Filling a Vacancy in a Tight Retail Market
IKEA’s arrival at the Helms Design District comes at a moment when the Los Angeles retail market is showing signs of stabilization. According to Colliers’ Q4 2025 Greater Los Angeles Retail Research Report, the metro-wide retail vacancy rate declined by 12 basis points during the quarter to 6.3 percent, marking the first drop after seven consecutive quarters of rising vacancy. Net absorption also turned positive at 651,000 square feet, ending a streak of seven quarters of negative absorption.
Separately, Kidder Mathews reported in its Q4 2025 Los Angeles retail report that vacancy held steady at 5.6 percent, up just 30 basis points year-over-year, while the construction pipeline shrank 37.9 percent to roughly 558,594 square feet under construction.
The tight supply environment favors tenants like IKEA that can fill larger vacancies. Los Angeles has experienced limited retail development over the past decade, with inventory growing only 730,000 square feet and the pipeline representing just 0.1 percent of existing supply, well below the national average of 0.4 percent, according to a Q3 2025 Matthews Real Estate Investment Services report citing CoStar data. Redevelopment of obsolete retail spaces has been a key market driver, with 5.9 million square feet demolished over the preceding five years.
Scaling the National Footprint
When the Culver City location opens, it will become IKEA’s 11th store in California and its 10th in Southern California, joining full-sized locations in Burbank, Carson, Costa Mesa, and Covina, as well as a small-format store in Arcadia and plan-and-order points with pickup in Santa Monica, Thousand Oaks, and Ontario.
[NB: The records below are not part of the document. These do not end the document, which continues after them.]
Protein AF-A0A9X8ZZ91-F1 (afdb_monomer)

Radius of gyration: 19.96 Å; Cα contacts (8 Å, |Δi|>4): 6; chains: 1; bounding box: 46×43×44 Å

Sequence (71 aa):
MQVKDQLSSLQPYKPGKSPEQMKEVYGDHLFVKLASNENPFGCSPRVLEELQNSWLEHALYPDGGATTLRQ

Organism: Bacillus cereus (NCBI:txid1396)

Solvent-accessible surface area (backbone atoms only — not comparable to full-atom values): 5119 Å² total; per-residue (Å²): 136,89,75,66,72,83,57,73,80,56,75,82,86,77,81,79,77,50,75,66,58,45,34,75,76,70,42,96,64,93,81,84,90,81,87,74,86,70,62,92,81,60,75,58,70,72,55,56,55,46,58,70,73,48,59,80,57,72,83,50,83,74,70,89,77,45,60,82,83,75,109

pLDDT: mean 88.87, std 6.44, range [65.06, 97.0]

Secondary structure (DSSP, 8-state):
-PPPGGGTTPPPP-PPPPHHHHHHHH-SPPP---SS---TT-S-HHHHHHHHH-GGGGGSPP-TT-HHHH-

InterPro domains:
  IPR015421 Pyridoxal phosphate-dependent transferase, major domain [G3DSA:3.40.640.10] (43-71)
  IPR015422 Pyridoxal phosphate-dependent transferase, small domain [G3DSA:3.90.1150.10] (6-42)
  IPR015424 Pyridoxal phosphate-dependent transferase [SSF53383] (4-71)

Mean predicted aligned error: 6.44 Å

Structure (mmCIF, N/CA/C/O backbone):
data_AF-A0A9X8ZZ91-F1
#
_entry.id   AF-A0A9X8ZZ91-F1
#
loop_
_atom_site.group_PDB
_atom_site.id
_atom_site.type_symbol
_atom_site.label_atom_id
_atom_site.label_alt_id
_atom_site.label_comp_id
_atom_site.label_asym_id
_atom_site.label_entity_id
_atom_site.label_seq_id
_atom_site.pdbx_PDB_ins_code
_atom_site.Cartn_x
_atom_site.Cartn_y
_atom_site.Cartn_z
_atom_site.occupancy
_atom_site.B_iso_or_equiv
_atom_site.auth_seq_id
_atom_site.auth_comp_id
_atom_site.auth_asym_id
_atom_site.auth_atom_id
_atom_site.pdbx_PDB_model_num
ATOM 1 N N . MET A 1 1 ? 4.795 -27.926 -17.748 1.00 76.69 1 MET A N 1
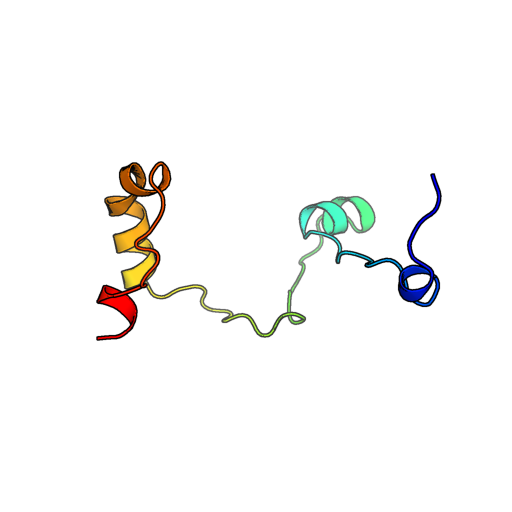ATOM 2 C CA . MET A 1 1 ? 3.618 -27.162 -17.283 1.00 76.69 1 MET A CA 1
ATOM 3 C C . MET A 1 1 ? 3.096 -26.370 -18.470 1.00 76.69 1 MET A C 1
ATOM 5 O O . MET A 1 1 ? 3.863 -25.592 -19.018 1.00 76.69 1 MET A O 1
ATOM 9 N N . GLN A 1 2 ? 1.867 -26.620 -18.924 1.00 87.12 2 GLN A N 1
ATOM 10 C CA . GLN A 1 2 ? 1.226 -25.772 -19.934 1.00 87.12 2 GLN A CA 1
ATOM 11 C C . GLN A 1 2 ? 0.495 -24.633 -19.223 1.00 87.12 2 GLN A C 1
ATOM 13 O O . GLN A 1 2 ? -0.293 -24.870 -18.309 1.00 87.12 2 GLN A O 1
ATOM 18 N N . VAL A 1 3 ? 0.804 -23.403 -19.618 1.00 90.75 3 VAL A N 1
ATOM 19 C CA . VAL A 1 3 ? 0.128 -22.180 -19.170 1.00 90.75 3 VAL A CA 1
ATOM 20 C C . VAL A 1 3 ? -0.965 -21.808 -20.166 1.00 90.75 3 VAL A C 1
ATOM 22 O O . VAL A 1 3 ? -0.901 -22.190 -21.329 1.00 90.75 3 VAL A O 1
ATOM 25 N N . LYS A 1 4 ? -1.978 -21.075 -19.698 1.00 94.31 4 LYS A N 1
ATOM 26 C CA . LYS A 1 4 ? -3.087 -20.599 -20.534 1.00 94.31 4 LYS A CA 1
ATOM 27 C C . LYS A 1 4 ? -2.578 -19.655 -21.630 1.00 94.31 4 LYS A C 1
ATOM 29 O O . LYS A 1 4 ? -1.819 -18.736 -21.325 1.00 94.31 4 LYS A O 1
ATOM 34 N N . ASP A 1 5 ? -3.061 -19.822 -22.860 1.00 94.19 5 ASP A N 1
ATOM 35 C CA . ASP A 1 5 ? -2.619 -19.048 -24.032 1.00 94.19 5 ASP A CA 1
ATOM 36 C C . ASP A 1 5 ? -2.787 -17.533 -23.855 1.00 94.19 5 ASP A C 1
ATOM 38 O O . ASP A 1 5 ? -1.964 -16.755 -24.329 1.00 94.19 5 ASP A O 1
ATOM 42 N N . GLN A 1 6 ? -3.793 -17.097 -23.094 1.00 94.44 6 GLN A N 1
ATOM 43 C CA . GLN A 1 6 ? -4.041 -15.686 -22.777 1.00 94.44 6 GLN A CA 1
ATOM 44 C C . GLN A 1 6 ? -2.866 -15.012 -22.051 1.00 94.44 6 GLN A C 1
ATOM 46 O O . GLN A 1 6 ? -2.748 -13.791 -22.080 1.00 94.44 6 GLN A O 1
ATOM 51 N N . LEU A 1 7 ? -2.001 -15.787 -21.387 1.00 93.25 7 LEU A N 1
ATOM 52 C CA . LEU A 1 7 ? -0.821 -15.255 -20.705 1.00 93.25 7 LEU A CA 1
ATOM 53 C C . LEU A 1 7 ? 0.347 -15.001 -21.665 1.00 93.25 7 LEU A C 1
ATOM 55 O O . LEU A 1 7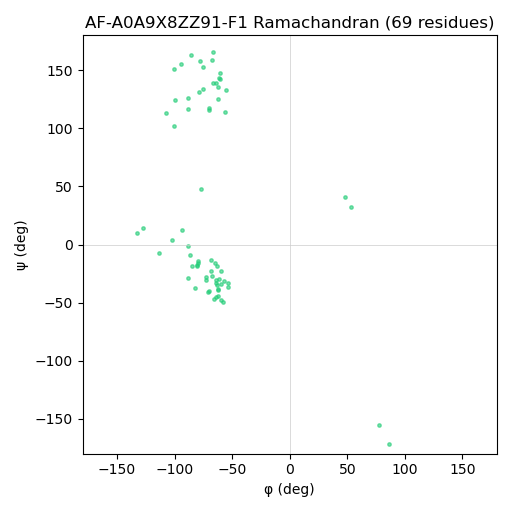 ? 1.246 -14.241 -21.322 1.00 93.25 7 LEU A O 1
ATOM 59 N N . SER A 1 8 ? 0.342 -15.602 -22.860 1.00 91.00 8 SER A N 1
ATOM 60 C CA . SER A 1 8 ? 1.466 -15.523 -23.805 1.00 91.00 8 SER A CA 1
ATOM 61 C C . SER A 1 8 ? 1.682 -14.119 -24.378 1.00 91.00 8 SER A C 1
ATOM 63 O O . SER A 1 8 ? 2.808 -13.756 -24.709 1.00 91.00 8 SER A O 1
ATOM 65 N N . SER A 1 9 ? 0.622 -13.309 -24.453 1.00 93.00 9 SER A N 1
ATOM 66 C CA . SER A 1 9 ? 0.691 -11.918 -24.907 1.00 93.00 9 SER A CA 1
ATOM 67 C C . SER A 1 9 ? 1.020 -10.923 -23.792 1.00 93.00 9 SER A C 1
ATOM 69 O O . SER A 1 9 ? 1.230 -9.744 -24.077 1.00 93.00 9 SER A O 1
ATOM 71 N N . LEU A 1 10 ? 1.030 -11.349 -22.523 1.00 94.38 10 LEU A N 1
ATOM 72 C CA . LEU A 1 10 ? 1.290 -10.449 -21.404 1.00 94.38 10 LEU A CA 1
ATOM 73 C C . LEU A 1 10 ? 2.787 -10.174 -21.278 1.00 94.38 10 LEU A C 1
ATOM 75 O O . LEU A 1 10 ? 3.613 -11.084 -21.237 1.00 94.38 10 LEU A O 1
ATOM 79 N N . GLN A 1 11 ? 3.135 -8.896 -21.164 1.00 92.75 11 GLN A N 1
ATOM 80 C CA . GLN A 1 11 ? 4.490 -8.502 -20.805 1.00 92.75 11 GLN A CA 1
ATOM 81 C C . GLN A 1 11 ? 4.708 -8.747 -19.306 1.00 92.75 11 GLN A C 1
ATOM 83 O O . GLN A 1 11 ? 3.858 -8.346 -18.504 1.00 92.75 11 GLN A O 1
ATOM 88 N N . PRO A 1 12 ? 5.832 -9.365 -18.900 1.00 91.56 12 PRO A N 1
ATOM 89 C CA . PRO A 1 12 ? 6.157 -9.515 -17.490 1.00 91.56 12 PRO A CA 1
ATOM 90 C C . PRO A 1 12 ? 6.173 -8.162 -16.779 1.00 91.56 12 PRO A C 1
ATOM 92 O O . PRO A 1 12 ? 6.787 -7.202 -17.256 1.00 91.56 12 PRO A O 1
ATOM 95 N N . TYR A 1 13 ? 5.515 -8.096 -15.622 1.00 92.50 13 TYR A N 1
ATOM 96 C CA . TYR A 1 13 ? 5.543 -6.906 -14.783 1.00 92.50 13 TYR A CA 1
ATOM 97 C C . TYR A 1 13 ? 6.974 -6.639 -14.314 1.00 92.50 13 TYR A C 1
ATOM 99 O O . TYR A 1 13 ? 7.619 -7.504 -13.720 1.00 92.50 13 TYR A O 1
ATOM 107 N N . LYS A 1 14 ? 7.466 -5.429 -14.580 1.00 88.38 14 LYS A N 1
ATOM 108 C CA . LYS A 1 14 ? 8.757 -4.957 -14.083 1.00 88.38 14 LYS A CA 1
ATOM 109 C C . LYS A 1 14 ? 8.488 -4.062 -12.875 1.00 88.38 14 LYS A C 1
ATOM 111 O O . LYS A 1 14 ? 8.074 -2.920 -13.083 1.00 88.38 14 LYS A O 1
ATOM 116 N N . PRO A 1 15 ? 8.671 -4.551 -11.637 1.00 85.88 15 PRO A N 1
ATOM 117 C CA . PRO A 1 15 ? 8.496 -3.706 -10.467 1.00 85.88 15 PRO A CA 1
ATOM 118 C C . PRO A 1 15 ? 9.478 -2.534 -10.517 1.00 85.88 15 PRO A C 1
ATOM 120 O O . PRO A 1 15 ? 10.624 -2.679 -10.95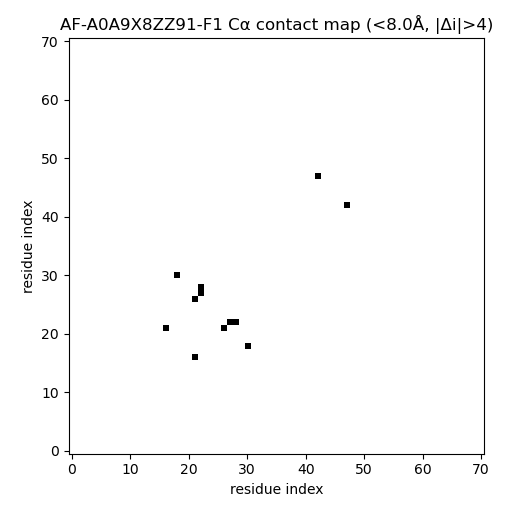3 1.00 85.88 15 PRO A O 1
ATOM 123 N N . GLY A 1 16 ? 9.021 -1.365 -10.068 1.00 82.88 16 GLY A N 1
ATOM 124 C CA . GLY A 1 16 ? 9.911 -0.237 -9.824 1.00 82.88 16 GLY A CA 1
ATOM 125 C C . GLY A 1 16 ? 10.959 -0.603 -8.773 1.00 82.88 16 GLY A C 1
ATOM 126 O O . GLY A 1 16 ? 10.687 -1.392 -7.868 1.00 82.88 16 GLY A O 1
ATOM 127 N N . LYS A 1 17 ? 12.158 -0.029 -8.898 1.00 83.44 17 LYS A N 1
ATOM 128 C CA . LYS A 1 17 ? 13.200 -0.185 -7.880 1.00 83.44 17 LYS A CA 1
ATOM 129 C C . LYS A 1 17 ? 12.768 0.506 -6.589 1.00 83.44 17 LYS A C 1
ATOM 131 O O . LYS A 1 17 ? 12.234 1.617 -6.633 1.00 83.44 17 LYS A O 1
ATOM 136 N N . SER A 1 18 ? 13.027 -0.133 -5.455 1.00 84.12 18 SER A N 1
ATOM 137 C CA . SER A 1 18 ? 12.857 0.502 -4.151 1.00 84.12 18 SER A CA 1
ATOM 138 C C . SER A 1 18 ? 13.889 1.626 -3.959 1.00 84.12 18 SER A C 1
ATOM 140 O O . SER A 1 18 ? 14.929 1.629 -4.629 1.00 84.12 18 SER A O 1
ATOM 142 N N . PRO A 1 19 ? 13.648 2.587 -3.051 1.00 79.94 19 PRO A N 1
ATOM 143 C CA . PRO A 1 19 ? 14.645 3.601 -2.710 1.00 79.94 19 PRO A CA 1
ATOM 144 C C . PRO A 1 19 ? 15.998 3.000 -2.300 1.00 79.94 19 PRO A C 1
ATOM 146 O O . PRO A 1 19 ? 17.042 3.534 -2.663 1.00 79.94 19 PRO A O 1
ATOM 149 N N . GLU A 1 20 ? 15.994 1.865 -1.604 1.00 84.19 20 GLU A N 1
ATOM 150 C CA . GLU A 1 20 ? 17.196 1.134 -1.183 1.00 84.19 20 GLU A CA 1
ATOM 151 C C . GLU A 1 20 ? 17.953 0.581 -2.395 1.00 84.19 20 GLU A C 1
ATOM 153 O O . GLU A 1 20 ? 19.151 0.812 -2.536 1.00 84.19 20 GLU A O 1
ATOM 158 N N . GLN A 1 21 ? 17.243 -0.051 -3.334 1.00 87.50 21 GLN A N 1
ATOM 159 C CA . GLN A 1 21 ? 17.830 -0.552 -4.583 1.00 87.50 21 GLN A CA 1
ATOM 160 C C . GLN A 1 21 ? 18.380 0.579 -5.462 1.00 87.50 21 GLN A C 1
ATOM 162 O O . GLN A 1 21 ? 19.328 0.388 -6.222 1.00 87.50 21 GLN A O 1
ATOM 167 N N . MET A 1 22 ? 17.785 1.770 -5.390 1.00 84.94 22 MET A N 1
ATOM 168 C CA . MET A 1 22 ? 18.311 2.951 -6.073 1.00 84.94 22 MET A CA 1
ATOM 169 C C . MET A 1 22 ? 19.607 3.441 -5.414 1.00 84.94 22 MET A C 1
ATOM 171 O O . MET A 1 22 ? 20.547 3.776 -6.132 1.00 84.94 22 MET A O 1
ATOM 175 N N . LYS A 1 23 ? 19.704 3.421 -4.080 1.00 85.50 23 LYS A N 1
ATOM 176 C CA . LYS A 1 23 ? 20.946 3.763 -3.365 1.00 85.50 23 LYS A CA 1
ATOM 177 C C . LYS A 1 23 ? 22.092 2.810 -3.691 1.00 85.50 23 LYS A C 1
ATOM 179 O O . LYS A 1 23 ? 23.208 3.266 -3.887 1.00 85.50 23 LYS A O 1
ATOM 184 N N . GLU A 1 24 ? 21.837 1.511 -3.821 1.00 87.56 24 GLU A N 1
ATOM 185 C CA . GLU A 1 24 ? 22.883 0.552 -4.212 1.00 87.56 24 GLU A CA 1
ATOM 186 C C . GLU A 1 24 ? 23.454 0.837 -5.608 1.00 87.56 24 GLU A C 1
ATOM 188 O O . GLU A 1 24 ? 24.652 0.698 -5.839 1.00 87.56 24 GLU A O 1
ATOM 193 N N . VAL A 1 25 ? 22.599 1.246 -6.551 1.00 86.56 25 VAL A N 1
ATOM 194 C CA . VAL A 1 25 ? 22.999 1.470 -7.949 1.00 86.56 25 VAL A CA 1
ATOM 195 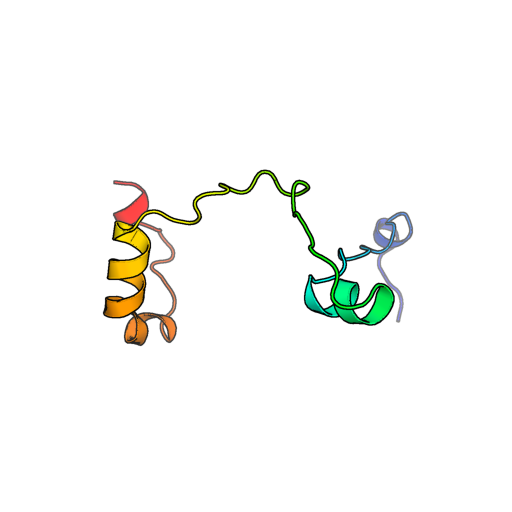C C . VAL A 1 25 ? 23.640 2.841 -8.153 1.00 86.56 25 VAL A C 1
ATOM 197 O O . VAL A 1 25 ? 24.551 2.972 -8.969 1.00 86.56 25 VAL A O 1
ATOM 200 N N . TYR A 1 26 ? 23.145 3.863 -7.459 1.00 85.62 26 TYR A N 1
ATOM 201 C CA . TYR A 1 26 ? 23.526 5.252 -7.710 1.00 85.62 26 TYR A CA 1
ATOM 202 C C . TYR A 1 26 ? 24.299 5.890 -6.545 1.00 85.62 26 TYR A C 1
ATOM 204 O O . TYR A 1 26 ? 24.832 6.973 -6.722 1.00 85.62 26 TYR A O 1
ATOM 212 N N . GLY A 1 27 ? 24.424 5.234 -5.390 1.00 87.50 27 GLY A N 1
ATOM 213 C CA . GLY A 1 27 ? 25.084 5.760 -4.190 1.00 87.50 27 GLY A CA 1
ATOM 214 C C . GLY A 1 27 ? 24.162 6.597 -3.294 1.00 87.50 27 GLY A C 1
ATOM 215 O O . GLY A 1 27 ? 22.951 6.684 -3.513 1.00 87.50 27 GLY A O 1
ATOM 216 N N . ASP A 1 28 ? 24.748 7.247 -2.285 1.00 81.62 28 ASP A N 1
ATOM 217 C CA . ASP A 1 28 ? 24.047 8.063 -1.277 1.00 81.62 28 ASP A CA 1
ATOM 218 C C . ASP A 1 28 ? 23.630 9.452 -1.794 1.00 81.62 28 ASP A C 1
ATOM 220 O O . ASP A 1 28 ? 23.847 10.488 -1.162 1.00 81.62 28 ASP A O 1
ATOM 224 N N . HIS A 1 29 ? 23.023 9.499 -2.976 1.00 80.81 29 HIS A N 1
ATOM 225 C CA . HIS A 1 29 ? 22.447 10.728 -3.503 1.00 80.81 29 HIS A CA 1
ATOM 226 C C . HIS A 1 29 ? 21.102 11.056 -2.851 1.00 80.81 29 HIS A C 1
ATOM 228 O O . HIS A 1 29 ? 20.383 10.195 -2.339 1.00 80.81 29 HIS A O 1
ATOM 234 N N . LEU A 1 30 ? 20.733 12.337 -2.908 1.00 81.00 30 LEU A N 1
ATOM 235 C CA . LEU A 1 30 ? 19.390 12.773 -2.554 1.00 81.00 30 LEU A CA 1
ATOM 236 C C . LEU A 1 30 ? 18.404 12.294 -3.627 1.00 81.00 30 LEU A C 1
ATOM 238 O O . LEU A 1 30 ? 18.463 12.739 -4.773 1.00 81.00 30 LEU A O 1
ATOM 242 N N . PHE A 1 31 ? 17.472 11.423 -3.244 1.00 82.44 31 PHE A N 1
ATOM 243 C CA . PHE A 1 31 ? 16.391 10.964 -4.115 1.00 82.44 31 PHE A CA 1
ATOM 244 C C . PHE A 1 31 ? 15.102 11.726 -3.811 1.00 82.44 31 PHE A C 1
ATOM 246 O O . PHE A 1 31 ? 14.612 11.703 -2.684 1.00 82.44 31 PHE A O 1
ATOM 253 N N . VAL A 1 32 ? 14.524 12.359 -4.833 1.00 86.75 32 VAL A N 1
ATOM 254 C CA . VAL A 1 32 ? 13.203 12.997 -4.754 1.00 86.75 32 VAL A CA 1
ATOM 255 C C . VAL A 1 32 ? 12.209 12.145 -5.543 1.00 86.75 32 VAL A C 1
ATOM 257 O O . VAL A 1 32 ? 12.319 12.016 -6.762 1.00 86.75 32 VAL A O 1
ATOM 260 N N . LYS A 1 33 ? 11.244 11.529 -4.851 1.00 84.56 33 LYS A N 1
ATOM 261 C CA . LYS A 1 33 ? 10.223 10.667 -5.466 1.00 84.56 33 LYS A CA 1
ATOM 262 C C . LYS A 1 33 ? 9.017 11.503 -5.902 1.00 84.56 33 LYS A C 1
ATOM 264 O O . LYS A 1 33 ? 8.322 12.056 -5.062 1.00 84.56 33 LYS A O 1
ATOM 269 N N . LEU A 1 34 ? 8.749 11.548 -7.211 1.00 89.62 34 LEU A N 1
ATOM 270 C CA . LEU A 1 34 ? 7.620 12.286 -7.811 1.00 89.62 34 LEU A CA 1
ATOM 271 C C . LEU A 1 34 ? 6.744 11.417 -8.737 1.00 89.62 34 LEU A C 1
ATOM 273 O O . LEU A 1 34 ? 5.959 11.936 -9.521 1.00 89.62 34 LEU A O 1
ATOM 277 N N . ALA A 1 35 ? 6.889 10.089 -8.682 1.00 85.81 35 ALA A N 1
ATOM 278 C CA . ALA A 1 35 ? 6.367 9.177 -9.709 1.00 85.81 35 ALA A CA 1
ATOM 279 C C . ALA A 1 35 ? 5.062 8.440 -9.341 1.00 85.81 35 ALA A C 1
ATOM 281 O O . ALA A 1 35 ? 4.623 7.577 -10.099 1.00 85.81 35 ALA A O 1
ATOM 282 N N . SER A 1 36 ? 4.457 8.717 -8.180 1.00 88.62 36 SER A N 1
ATOM 283 C CA . SER A 1 36 ? 3.343 7.902 -7.649 1.00 88.62 36 SER A CA 1
ATOM 284 C C . SER A 1 36 ? 2.136 8.706 -7.157 1.00 88.62 36 SER A C 1
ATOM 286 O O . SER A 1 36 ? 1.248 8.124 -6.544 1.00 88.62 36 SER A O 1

Nationally, the 2026 expansion slate includes new stores in Huntsville, Alabama; University Park and Rockwall in the Dallas region of Texas; Phoenix, Arizona; Chantilly/Dulles, Virginia; Webster, Texas; Fort Collins, Colorado; Chicago, Illinois; and Tulsa, Oklahoma.
The buildout follows a strong fiscal year for the retailer. Despite ongoing inflation and softer consumer confidence, IKEA U.S. reported $5.3 billion in total sales for fiscal year 2025, including $1.9 billion in e-commerce, according to the company’s 2025 Annual Summary. The retailer welcomed nearly 61 million visitors to its stores and over 457 million visitors online. Its IKEA Family Rewards loyalty program grew 17 percent to 25 million members nationwide, according to company data.
Rob Olson, Interim CEO of IKEA U.S., described the past year as one of meaningful growth despite external headwinds. Olson indicated that the company will continue investing in the U.S. market in fiscal year 2026, with a focus on affordability, accessibility, and sustainability.
The broader retail landscape nationally echoed that optimism. According to Cushman & Wakefield, U.S. retail market fundamentals improved over the course of 2025, driven by limited new supply, robust backfilling activity, and reduced uncertainty around tariffs and consumer spending.
For Culver City, the arrival of IKEA represents both a practical anchor tenant for the Helms Design District and a signal that major retailers see opportunity in smaller urban formats that bring the brand experience closer to where people live and work, rather than relying on the traditional suburban destination model that defined big-box retail for decades.